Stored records

□ □ □

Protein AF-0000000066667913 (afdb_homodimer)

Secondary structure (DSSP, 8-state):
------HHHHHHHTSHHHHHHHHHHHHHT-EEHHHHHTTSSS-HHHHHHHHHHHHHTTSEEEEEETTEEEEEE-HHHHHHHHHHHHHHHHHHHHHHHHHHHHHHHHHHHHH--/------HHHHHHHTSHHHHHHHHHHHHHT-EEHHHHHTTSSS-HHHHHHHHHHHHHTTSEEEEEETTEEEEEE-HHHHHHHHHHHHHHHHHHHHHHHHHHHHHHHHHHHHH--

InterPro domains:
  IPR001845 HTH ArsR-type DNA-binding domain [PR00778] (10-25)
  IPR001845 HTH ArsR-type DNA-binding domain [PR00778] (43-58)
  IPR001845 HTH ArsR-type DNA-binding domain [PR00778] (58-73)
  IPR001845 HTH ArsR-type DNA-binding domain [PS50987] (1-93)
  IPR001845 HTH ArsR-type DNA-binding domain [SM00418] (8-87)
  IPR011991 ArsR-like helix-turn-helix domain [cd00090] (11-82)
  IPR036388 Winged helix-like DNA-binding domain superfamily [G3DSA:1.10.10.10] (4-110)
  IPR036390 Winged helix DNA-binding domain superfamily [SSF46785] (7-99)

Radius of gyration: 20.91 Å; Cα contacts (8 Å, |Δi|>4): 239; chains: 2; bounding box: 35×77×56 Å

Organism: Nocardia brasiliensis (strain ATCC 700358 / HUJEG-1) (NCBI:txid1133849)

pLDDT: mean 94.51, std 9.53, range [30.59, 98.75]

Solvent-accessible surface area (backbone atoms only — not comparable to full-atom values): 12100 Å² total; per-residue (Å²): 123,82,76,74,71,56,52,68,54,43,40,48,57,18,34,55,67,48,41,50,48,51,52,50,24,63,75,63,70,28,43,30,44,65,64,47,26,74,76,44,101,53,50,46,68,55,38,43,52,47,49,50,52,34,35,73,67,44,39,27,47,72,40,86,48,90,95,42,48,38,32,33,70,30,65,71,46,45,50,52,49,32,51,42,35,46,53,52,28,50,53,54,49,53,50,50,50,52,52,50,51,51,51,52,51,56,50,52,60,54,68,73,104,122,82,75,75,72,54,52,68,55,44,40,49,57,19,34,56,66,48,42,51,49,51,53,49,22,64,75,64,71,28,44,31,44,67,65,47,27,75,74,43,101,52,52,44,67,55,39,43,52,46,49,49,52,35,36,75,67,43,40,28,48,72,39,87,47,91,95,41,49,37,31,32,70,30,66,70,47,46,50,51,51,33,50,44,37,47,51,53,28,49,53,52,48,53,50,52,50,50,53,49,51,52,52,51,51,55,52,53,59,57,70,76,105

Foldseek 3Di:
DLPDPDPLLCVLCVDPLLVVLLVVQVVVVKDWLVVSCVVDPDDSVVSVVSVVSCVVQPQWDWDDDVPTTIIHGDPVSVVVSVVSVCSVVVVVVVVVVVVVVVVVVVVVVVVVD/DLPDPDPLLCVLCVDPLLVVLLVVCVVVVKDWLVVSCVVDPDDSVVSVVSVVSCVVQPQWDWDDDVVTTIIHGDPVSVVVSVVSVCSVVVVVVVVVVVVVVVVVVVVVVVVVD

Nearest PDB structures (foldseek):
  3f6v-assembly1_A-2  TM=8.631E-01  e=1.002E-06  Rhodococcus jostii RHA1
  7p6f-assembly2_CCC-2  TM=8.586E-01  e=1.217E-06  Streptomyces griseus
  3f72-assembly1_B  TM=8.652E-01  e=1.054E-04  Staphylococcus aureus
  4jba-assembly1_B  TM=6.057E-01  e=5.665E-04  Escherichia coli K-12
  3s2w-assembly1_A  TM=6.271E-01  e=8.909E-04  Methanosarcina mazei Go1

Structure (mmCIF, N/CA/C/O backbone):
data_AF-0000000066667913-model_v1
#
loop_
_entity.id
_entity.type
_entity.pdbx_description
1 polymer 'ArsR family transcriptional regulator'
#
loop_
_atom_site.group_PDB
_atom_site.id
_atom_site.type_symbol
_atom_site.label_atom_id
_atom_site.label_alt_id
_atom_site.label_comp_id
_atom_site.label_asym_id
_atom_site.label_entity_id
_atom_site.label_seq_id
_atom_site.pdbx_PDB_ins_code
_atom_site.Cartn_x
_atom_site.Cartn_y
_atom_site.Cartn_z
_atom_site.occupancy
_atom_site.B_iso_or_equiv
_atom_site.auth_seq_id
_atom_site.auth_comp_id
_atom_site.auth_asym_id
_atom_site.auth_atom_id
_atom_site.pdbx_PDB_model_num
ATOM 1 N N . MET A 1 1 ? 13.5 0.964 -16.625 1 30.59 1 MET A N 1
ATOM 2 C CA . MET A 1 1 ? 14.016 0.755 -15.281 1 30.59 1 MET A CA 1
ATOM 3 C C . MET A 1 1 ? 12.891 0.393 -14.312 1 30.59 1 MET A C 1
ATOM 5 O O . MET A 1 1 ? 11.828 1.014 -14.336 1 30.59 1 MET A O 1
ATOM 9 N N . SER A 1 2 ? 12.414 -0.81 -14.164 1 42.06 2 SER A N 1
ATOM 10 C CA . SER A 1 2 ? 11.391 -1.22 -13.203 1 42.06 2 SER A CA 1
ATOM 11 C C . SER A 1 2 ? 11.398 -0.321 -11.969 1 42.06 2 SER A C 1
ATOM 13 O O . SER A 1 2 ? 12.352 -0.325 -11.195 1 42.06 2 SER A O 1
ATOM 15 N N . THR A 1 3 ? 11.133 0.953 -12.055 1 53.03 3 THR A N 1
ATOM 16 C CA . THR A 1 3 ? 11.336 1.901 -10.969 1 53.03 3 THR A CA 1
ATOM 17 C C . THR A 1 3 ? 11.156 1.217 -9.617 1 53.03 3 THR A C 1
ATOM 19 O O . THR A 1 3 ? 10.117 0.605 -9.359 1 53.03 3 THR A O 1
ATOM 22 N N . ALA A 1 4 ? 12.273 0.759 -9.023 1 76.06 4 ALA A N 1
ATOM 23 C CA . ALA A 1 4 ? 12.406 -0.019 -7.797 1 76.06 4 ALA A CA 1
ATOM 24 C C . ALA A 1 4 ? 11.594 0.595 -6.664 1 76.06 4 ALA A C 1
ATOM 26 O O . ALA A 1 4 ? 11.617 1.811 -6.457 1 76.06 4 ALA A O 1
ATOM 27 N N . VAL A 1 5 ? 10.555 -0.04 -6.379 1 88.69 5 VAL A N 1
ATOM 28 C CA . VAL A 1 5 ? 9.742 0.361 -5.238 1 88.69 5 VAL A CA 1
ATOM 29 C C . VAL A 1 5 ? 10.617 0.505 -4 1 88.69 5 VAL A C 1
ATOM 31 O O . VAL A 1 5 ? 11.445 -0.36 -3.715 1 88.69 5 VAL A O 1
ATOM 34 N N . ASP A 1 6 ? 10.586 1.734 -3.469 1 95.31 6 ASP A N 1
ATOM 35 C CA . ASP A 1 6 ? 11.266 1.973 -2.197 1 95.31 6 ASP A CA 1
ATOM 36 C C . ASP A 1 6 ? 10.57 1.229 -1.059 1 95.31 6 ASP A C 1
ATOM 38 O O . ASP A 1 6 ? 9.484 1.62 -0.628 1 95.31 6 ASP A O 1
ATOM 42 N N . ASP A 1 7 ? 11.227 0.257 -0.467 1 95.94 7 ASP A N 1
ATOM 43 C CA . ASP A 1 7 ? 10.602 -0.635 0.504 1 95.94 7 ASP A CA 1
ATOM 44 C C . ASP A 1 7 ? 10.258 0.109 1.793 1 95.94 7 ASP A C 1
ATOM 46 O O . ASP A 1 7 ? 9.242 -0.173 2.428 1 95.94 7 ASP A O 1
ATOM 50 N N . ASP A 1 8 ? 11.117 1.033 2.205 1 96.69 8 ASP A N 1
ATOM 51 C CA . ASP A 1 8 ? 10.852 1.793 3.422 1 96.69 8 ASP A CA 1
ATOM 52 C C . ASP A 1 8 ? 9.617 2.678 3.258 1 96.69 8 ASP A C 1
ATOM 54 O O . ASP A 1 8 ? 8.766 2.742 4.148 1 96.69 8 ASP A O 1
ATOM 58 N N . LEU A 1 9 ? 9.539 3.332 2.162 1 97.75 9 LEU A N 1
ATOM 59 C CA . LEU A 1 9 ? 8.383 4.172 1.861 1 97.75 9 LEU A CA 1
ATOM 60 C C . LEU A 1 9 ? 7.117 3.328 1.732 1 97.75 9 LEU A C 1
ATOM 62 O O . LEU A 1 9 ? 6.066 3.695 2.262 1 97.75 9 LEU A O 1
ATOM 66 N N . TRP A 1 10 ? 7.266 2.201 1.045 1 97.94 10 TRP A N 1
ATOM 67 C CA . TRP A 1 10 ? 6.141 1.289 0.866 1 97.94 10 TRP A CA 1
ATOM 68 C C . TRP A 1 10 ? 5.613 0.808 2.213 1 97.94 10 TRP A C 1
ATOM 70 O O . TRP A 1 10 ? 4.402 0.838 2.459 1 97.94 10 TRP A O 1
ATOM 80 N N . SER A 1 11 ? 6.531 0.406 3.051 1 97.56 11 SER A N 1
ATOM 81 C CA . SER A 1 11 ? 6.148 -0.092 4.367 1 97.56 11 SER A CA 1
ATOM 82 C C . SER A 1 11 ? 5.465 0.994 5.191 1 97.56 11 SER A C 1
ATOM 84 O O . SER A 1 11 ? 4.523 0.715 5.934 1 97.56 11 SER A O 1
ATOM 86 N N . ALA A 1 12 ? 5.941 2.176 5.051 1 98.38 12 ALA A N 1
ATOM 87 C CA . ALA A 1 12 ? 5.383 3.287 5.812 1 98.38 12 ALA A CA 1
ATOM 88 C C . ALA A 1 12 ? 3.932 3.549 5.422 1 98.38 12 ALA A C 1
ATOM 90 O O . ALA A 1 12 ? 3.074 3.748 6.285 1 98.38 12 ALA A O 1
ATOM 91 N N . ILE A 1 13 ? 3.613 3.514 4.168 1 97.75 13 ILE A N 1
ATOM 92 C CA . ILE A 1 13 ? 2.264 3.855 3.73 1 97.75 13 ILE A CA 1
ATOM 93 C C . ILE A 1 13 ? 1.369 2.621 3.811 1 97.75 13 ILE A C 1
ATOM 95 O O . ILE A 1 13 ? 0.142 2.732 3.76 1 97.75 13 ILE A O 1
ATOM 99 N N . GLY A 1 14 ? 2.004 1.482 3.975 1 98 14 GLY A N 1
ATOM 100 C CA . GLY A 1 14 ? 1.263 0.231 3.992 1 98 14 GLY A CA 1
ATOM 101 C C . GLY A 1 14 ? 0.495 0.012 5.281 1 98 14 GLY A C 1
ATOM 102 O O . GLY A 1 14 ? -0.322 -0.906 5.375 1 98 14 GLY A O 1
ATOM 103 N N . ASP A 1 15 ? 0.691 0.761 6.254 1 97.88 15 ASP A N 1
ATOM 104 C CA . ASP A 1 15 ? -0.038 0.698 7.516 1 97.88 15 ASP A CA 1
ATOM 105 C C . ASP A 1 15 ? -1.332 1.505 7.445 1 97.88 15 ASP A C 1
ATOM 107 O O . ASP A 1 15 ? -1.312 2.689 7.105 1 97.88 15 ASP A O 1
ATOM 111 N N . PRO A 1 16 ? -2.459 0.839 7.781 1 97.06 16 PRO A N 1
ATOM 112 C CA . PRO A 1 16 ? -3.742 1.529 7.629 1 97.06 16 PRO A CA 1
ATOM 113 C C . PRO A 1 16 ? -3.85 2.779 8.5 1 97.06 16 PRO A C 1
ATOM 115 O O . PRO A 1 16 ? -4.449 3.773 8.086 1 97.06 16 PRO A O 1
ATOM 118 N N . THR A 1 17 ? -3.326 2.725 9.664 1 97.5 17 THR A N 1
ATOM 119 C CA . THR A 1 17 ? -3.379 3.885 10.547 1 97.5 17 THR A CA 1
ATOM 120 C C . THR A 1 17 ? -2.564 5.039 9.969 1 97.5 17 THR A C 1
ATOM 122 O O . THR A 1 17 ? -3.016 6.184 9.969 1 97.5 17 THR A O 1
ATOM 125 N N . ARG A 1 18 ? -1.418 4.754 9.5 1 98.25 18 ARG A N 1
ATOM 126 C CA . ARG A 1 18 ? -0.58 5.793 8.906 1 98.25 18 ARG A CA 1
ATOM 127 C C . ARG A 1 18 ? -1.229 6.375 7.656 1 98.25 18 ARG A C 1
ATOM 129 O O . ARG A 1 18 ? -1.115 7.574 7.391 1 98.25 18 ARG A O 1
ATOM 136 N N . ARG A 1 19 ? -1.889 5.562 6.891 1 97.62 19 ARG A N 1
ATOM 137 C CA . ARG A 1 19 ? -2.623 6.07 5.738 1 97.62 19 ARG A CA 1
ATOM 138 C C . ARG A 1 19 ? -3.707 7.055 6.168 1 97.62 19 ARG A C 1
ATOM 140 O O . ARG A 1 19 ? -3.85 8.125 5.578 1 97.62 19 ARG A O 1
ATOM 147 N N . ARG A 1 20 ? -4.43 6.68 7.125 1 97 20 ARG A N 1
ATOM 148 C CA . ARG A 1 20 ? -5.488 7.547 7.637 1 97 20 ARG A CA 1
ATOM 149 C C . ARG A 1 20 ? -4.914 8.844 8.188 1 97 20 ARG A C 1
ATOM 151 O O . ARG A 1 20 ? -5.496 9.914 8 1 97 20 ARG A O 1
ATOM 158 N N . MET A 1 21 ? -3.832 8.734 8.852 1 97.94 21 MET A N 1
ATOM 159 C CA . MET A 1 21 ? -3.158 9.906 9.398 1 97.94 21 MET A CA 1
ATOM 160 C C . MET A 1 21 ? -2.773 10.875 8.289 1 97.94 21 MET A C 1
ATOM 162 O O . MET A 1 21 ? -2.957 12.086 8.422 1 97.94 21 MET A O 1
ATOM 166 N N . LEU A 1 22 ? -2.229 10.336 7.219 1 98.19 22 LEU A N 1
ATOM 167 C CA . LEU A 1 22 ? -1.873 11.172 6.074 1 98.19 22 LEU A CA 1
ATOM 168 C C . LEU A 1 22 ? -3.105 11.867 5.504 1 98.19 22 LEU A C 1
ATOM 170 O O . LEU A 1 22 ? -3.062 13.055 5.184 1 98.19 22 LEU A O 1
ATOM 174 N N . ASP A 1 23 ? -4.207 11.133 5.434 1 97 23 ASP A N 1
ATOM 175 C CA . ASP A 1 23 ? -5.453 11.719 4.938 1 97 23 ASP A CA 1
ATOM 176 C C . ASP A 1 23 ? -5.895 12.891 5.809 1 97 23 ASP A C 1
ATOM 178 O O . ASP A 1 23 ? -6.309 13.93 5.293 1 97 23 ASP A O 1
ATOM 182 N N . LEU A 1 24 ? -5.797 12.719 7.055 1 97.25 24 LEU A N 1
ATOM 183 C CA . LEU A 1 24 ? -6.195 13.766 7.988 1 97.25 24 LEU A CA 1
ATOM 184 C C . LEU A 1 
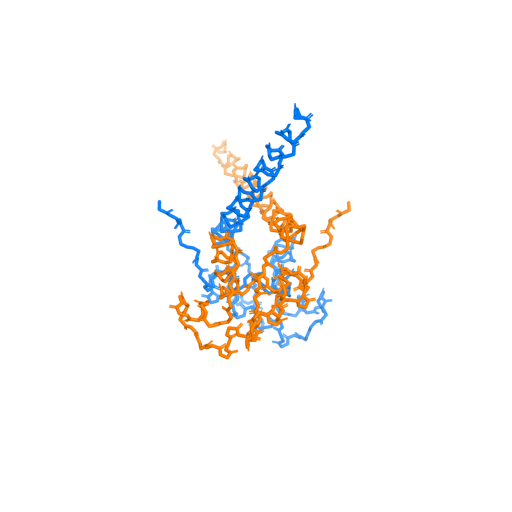24 ? -5.289 14.984 7.855 1 97.25 24 LEU A C 1
ATOM 186 O O . LEU A 1 24 ? -5.77 16.125 7.797 1 97.25 24 LEU A O 1
ATOM 190 N N . LEU A 1 25 ? -3.988 14.742 7.785 1 97.56 25 LEU A N 1
ATOM 191 C CA . LEU A 1 25 ? -3.033 15.836 7.664 1 97.56 25 LEU A CA 1
ATOM 192 C C . LEU A 1 25 ? -3.266 16.625 6.375 1 97.56 25 LEU A C 1
ATOM 194 O O . LEU A 1 25 ? -3.168 17.844 6.363 1 97.56 25 LEU A O 1
ATOM 198 N N . LEU A 1 26 ? -3.539 15.891 5.344 1 96 26 LEU A N 1
ATOM 199 C CA . LEU A 1 26 ? -3.793 16.531 4.055 1 96 26 LEU A CA 1
ATOM 200 C C . LEU A 1 26 ? -5.082 17.344 4.098 1 96 26 LEU A C 1
ATOM 202 O O . LEU A 1 26 ? -5.137 18.453 3.553 1 96 26 LEU A O 1
ATOM 206 N N . ALA A 1 27 ? -6.09 16.812 4.727 1 94.5 27 ALA A N 1
ATOM 207 C CA . ALA A 1 27 ? -7.391 17.469 4.797 1 94.5 27 ALA A CA 1
ATOM 208 C C . ALA A 1 27 ? -7.32 18.75 5.637 1 94.5 27 ALA A C 1
ATOM 210 O O . ALA A 1 27 ? -7.953 19.75 5.309 1 94.5 27 ALA A O 1
ATOM 211 N N . GLU A 1 28 ? -6.496 18.75 6.648 1 94.44 28 GLU A N 1
ATOM 212 C CA . GLU A 1 28 ? -6.48 19.844 7.621 1 94.44 28 GLU A CA 1
ATOM 213 C C . GLU A 1 28 ? -5.301 20.781 7.387 1 94.44 28 GLU A C 1
ATOM 215 O O . GLU A 1 28 ? -5.211 21.844 8 1 94.44 28 GLU A O 1
ATOM 220 N N . GLY A 1 29 ? -4.445 20.375 6.539 1 93.88 29 GLY A N 1
ATOM 221 C CA . GLY A 1 29 ? -3.264 21.188 6.27 1 93.88 29 GLY A CA 1
ATOM 222 C C . GLY A 1 29 ? -2.191 21.047 7.332 1 93.88 29 GLY A C 1
ATOM 223 O O . GLY A 1 29 ? -1.368 21.938 7.512 1 93.88 29 GLY A O 1
ATOM 224 N N . GLY A 1 30 ? -2.273 20.078 8.109 1 96.69 30 GLY A N 1
ATOM 225 C CA . GLY A 1 30 ? -1.338 19.812 9.188 1 96.69 30 GLY A CA 1
ATOM 226 C C . GLY A 1 30 ? -2.016 19.344 10.461 1 96.69 30 GLY A C 1
ATOM 227 O O . GLY A 1 30 ? -3.242 19.234 10.516 1 96.69 30 GLY A O 1
ATOM 228 N N . GLY A 1 31 ? -1.201 18.938 11.438 1 97.06 31 GLY A N 1
ATOM 229 C CA . GLY A 1 31 ? -1.75 18.484 12.703 1 97.06 31 GLY A CA 1
ATOM 230 C C . GLY A 1 31 ? -0.684 18.078 13.711 1 97.06 31 GLY A C 1
ATOM 231 O O . GLY A 1 31 ? 0.505 18.062 13.383 1 97.06 31 GLY A O 1
ATOM 232 N N . THR A 1 32 ? -1.147 17.906 14.938 1 97.25 32 THR A N 1
ATOM 233 C CA . THR A 1 32 ? -0.295 17.453 16.031 1 97.25 32 THR A CA 1
ATOM 234 C C . THR A 1 32 ? -0.684 16.031 16.453 1 97.25 32 THR A C 1
ATOM 236 O O . THR A 1 32 ? -1.726 15.523 16.047 1 97.25 32 THR A O 1
ATOM 239 N N . ALA A 1 33 ? 0.281 15.398 17.219 1 97.31 33 ALA A N 1
ATOM 240 C CA . ALA A 1 33 ? -0.069 14.086 17.766 1 97.31 33 ALA A CA 1
ATOM 241 C C . ALA A 1 33 ? -1.387 14.148 18.531 1 97.31 33 ALA A C 1
ATOM 243 O O . ALA A 1 33 ? -2.211 13.234 18.438 1 97.31 33 ALA A O 1
ATOM 244 N N . THR A 1 34 ? -1.577 15.266 19.203 1 96.38 34 THR A N 1
ATOM 245 C CA . THR A 1 34 ? -2.783 15.445 20.016 1 96.38 34 THR A CA 1
ATOM 246 C C . THR A 1 34 ? -4.012 15.57 19.109 1 96.38 34 THR A C 1
ATOM 248 O O . THR A 1 34 ? -4.992 14.844 19.297 1 96.38 34 THR A O 1
ATOM 251 N N . SER A 1 35 ? -4.02 16.453 18.172 1 96.88 35 SER A N 1
ATOM 252 C CA . SER A 1 35 ? -5.172 16.672 17.297 1 96.88 35 SER A CA 1
ATOM 253 C C . SER A 1 35 ? -5.5 15.414 16.5 1 96.88 35 SER A C 1
ATOM 255 O O . SER A 1 35 ? -6.676 15.102 16.281 1 96.88 35 SER A O 1
ATOM 257 N N . LEU A 1 36 ? -4.484 14.672 16.062 1 97.75 36 LEU A N 1
ATOM 258 C CA . LEU A 1 36 ? -4.688 13.461 15.281 1 97.75 36 LEU A CA 1
ATOM 259 C C . LEU A 1 36 ? -5.273 12.344 16.141 1 97.75 36 LEU A C 1
ATOM 261 O O . LEU A 1 36 ? -6.145 11.602 15.688 1 97.75 36 LEU A O 1
ATOM 265 N N . SER A 1 37 ? -4.746 12.195 17.359 1 97.56 37 SER A N 1
ATOM 266 C CA . SER A 1 37 ? -5.211 11.133 18.25 1 97.56 37 SER A CA 1
ATOM 267 C C . SER A 1 37 ? -6.699 11.281 18.562 1 97.56 37 SER A C 1
ATOM 269 O O . SER A 1 37 ? -7.383 10.297 18.828 1 97.56 37 SER A O 1
ATOM 271 N N . GLU A 1 38 ? -7.211 12.531 18.469 1 97.44 38 GLU A N 1
ATOM 272 C CA . GLU A 1 38 ? -8.625 12.805 18.719 1 97.44 38 GLU A CA 1
ATOM 273 C C . GLU A 1 38 ? -9.492 12.266 17.578 1 97.44 38 GLU A C 1
ATOM 275 O O . GLU A 1 38 ? -10.695 12.078 17.766 1 97.44 38 GLU A O 1
ATOM 280 N N . GLN A 1 39 ? -8.922 11.945 16.469 1 97.44 39 GLN A N 1
ATOM 281 C CA . GLN A 1 39 ? -9.688 11.562 15.289 1 97.44 39 GLN A CA 1
ATOM 282 C C . GLN A 1 39 ? -9.375 10.133 14.859 1 97.44 39 GLN A C 1
ATOM 284 O O . GLN A 1 39 ? -9.859 9.672 13.82 1 97.44 39 GLN A O 1
ATOM 289 N N . LEU A 1 40 ? -8.555 9.461 15.57 1 97.12 40 LEU A N 1
ATOM 290 C CA . LEU A 1 40 ? -8.148 8.094 15.25 1 97.12 40 LEU A CA 1
ATOM 291 C C . LEU A 1 40 ? -8.383 7.16 16.438 1 97.12 40 LEU A C 1
ATOM 293 O O . LEU A 1 40 ? -8.359 7.594 17.594 1 97.12 40 LEU A O 1
ATOM 297 N N . PRO A 1 41 ? -8.641 5.902 16.125 1 96.44 41 PRO A N 1
ATOM 298 C CA . PRO A 1 41 ? -8.898 4.93 17.172 1 96.44 41 PRO A CA 1
ATOM 299 C C . PRO A 1 41 ? -7.621 4.344 17.766 1 96.44 41 PRO A C 1
ATOM 301 O O . PRO A 1 41 ? -7.527 3.129 17.969 1 96.44 41 PRO A O 1
ATOM 304 N N . VAL A 1 42 ? -6.531 5.156 17.984 1 97.12 42 VAL A N 1
ATOM 305 C CA . VAL A 1 42 ? -5.262 4.766 18.594 1 97.12 42 VAL A CA 1
ATOM 306 C C . VAL A 1 42 ? -4.832 5.812 19.609 1 97.12 42 VAL A C 1
ATOM 308 O O . VAL A 1 42 ? -5.359 6.926 19.641 1 97.12 42 VAL A O 1
ATOM 311 N N . THR A 1 43 ? -3.957 5.461 20.516 1 97.31 43 T
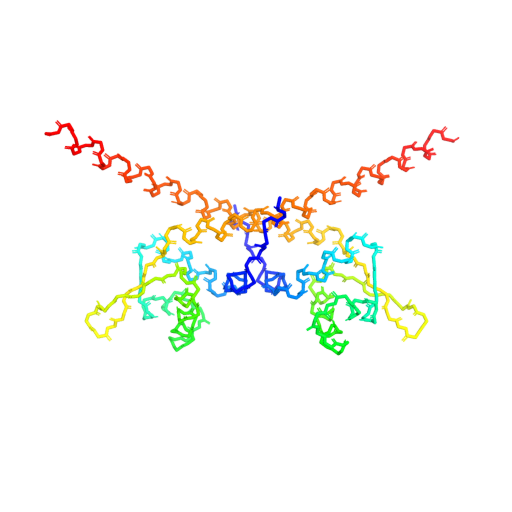HR A N 1
ATOM 312 C CA . THR A 1 43 ? -3.482 6.355 21.562 1 97.31 43 THR A CA 1
ATOM 313 C C . THR A 1 43 ? -2.584 7.445 20.984 1 97.31 43 THR A C 1
ATOM 315 O O . THR A 1 43 ? -2.025 7.281 19.891 1 97.31 43 THR A O 1
ATOM 318 N N . ARG A 1 44 ? -2.482 8.477 21.719 1 97.25 44 ARG A N 1
ATOM 319 C CA . ARG A 1 44 ? -1.56 9.539 21.344 1 97.25 44 ARG A CA 1
ATOM 320 C C . ARG A 1 44 ? -0.136 9.008 21.203 1 97.25 44 ARG A C 1
ATOM 322 O O . ARG A 1 44 ? 0.62 9.453 20.344 1 97.25 44 ARG A O 1
ATOM 329 N N . GLN A 1 45 ? 0.214 8.164 22.016 1 97.62 45 GLN A N 1
ATOM 330 C CA . GLN A 1 45 ? 1.536 7.547 21.953 1 97.62 45 GLN A CA 1
ATOM 331 C C . GLN A 1 45 ? 1.732 6.805 20.625 1 97.62 45 GLN A C 1
ATOM 333 O O . GLN A 1 45 ? 2.791 6.902 20 1 97.62 45 GLN A O 1
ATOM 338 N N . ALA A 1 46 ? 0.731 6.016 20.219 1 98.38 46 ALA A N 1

□ □ □

How to complete this task ▸
Above are some records; copy exactly the lines from the one with "ATOM 28 C CA" through the one with "ATOM 34 N N", both included, and no others.

Result for this exercise ▸
ATOM 28 C CA . VAL A 1 5 ? 9.742 0.361 -5.238 1 88.69 5 VAL A CA 1
ATOM 29 C C . VAL A 1 5 ? 10.617 0.505 -4 1 88.69 5 VAL A C 1
ATOM 31 O O . VAL A 1 5 ? 11.445 -0.36 -3.715 1 88.69 5 VAL A O 1
ATOM 34 N N . ASP A 1 6 ? 10.586 1.734 -3.469 1 95.31 6 ASP A N 1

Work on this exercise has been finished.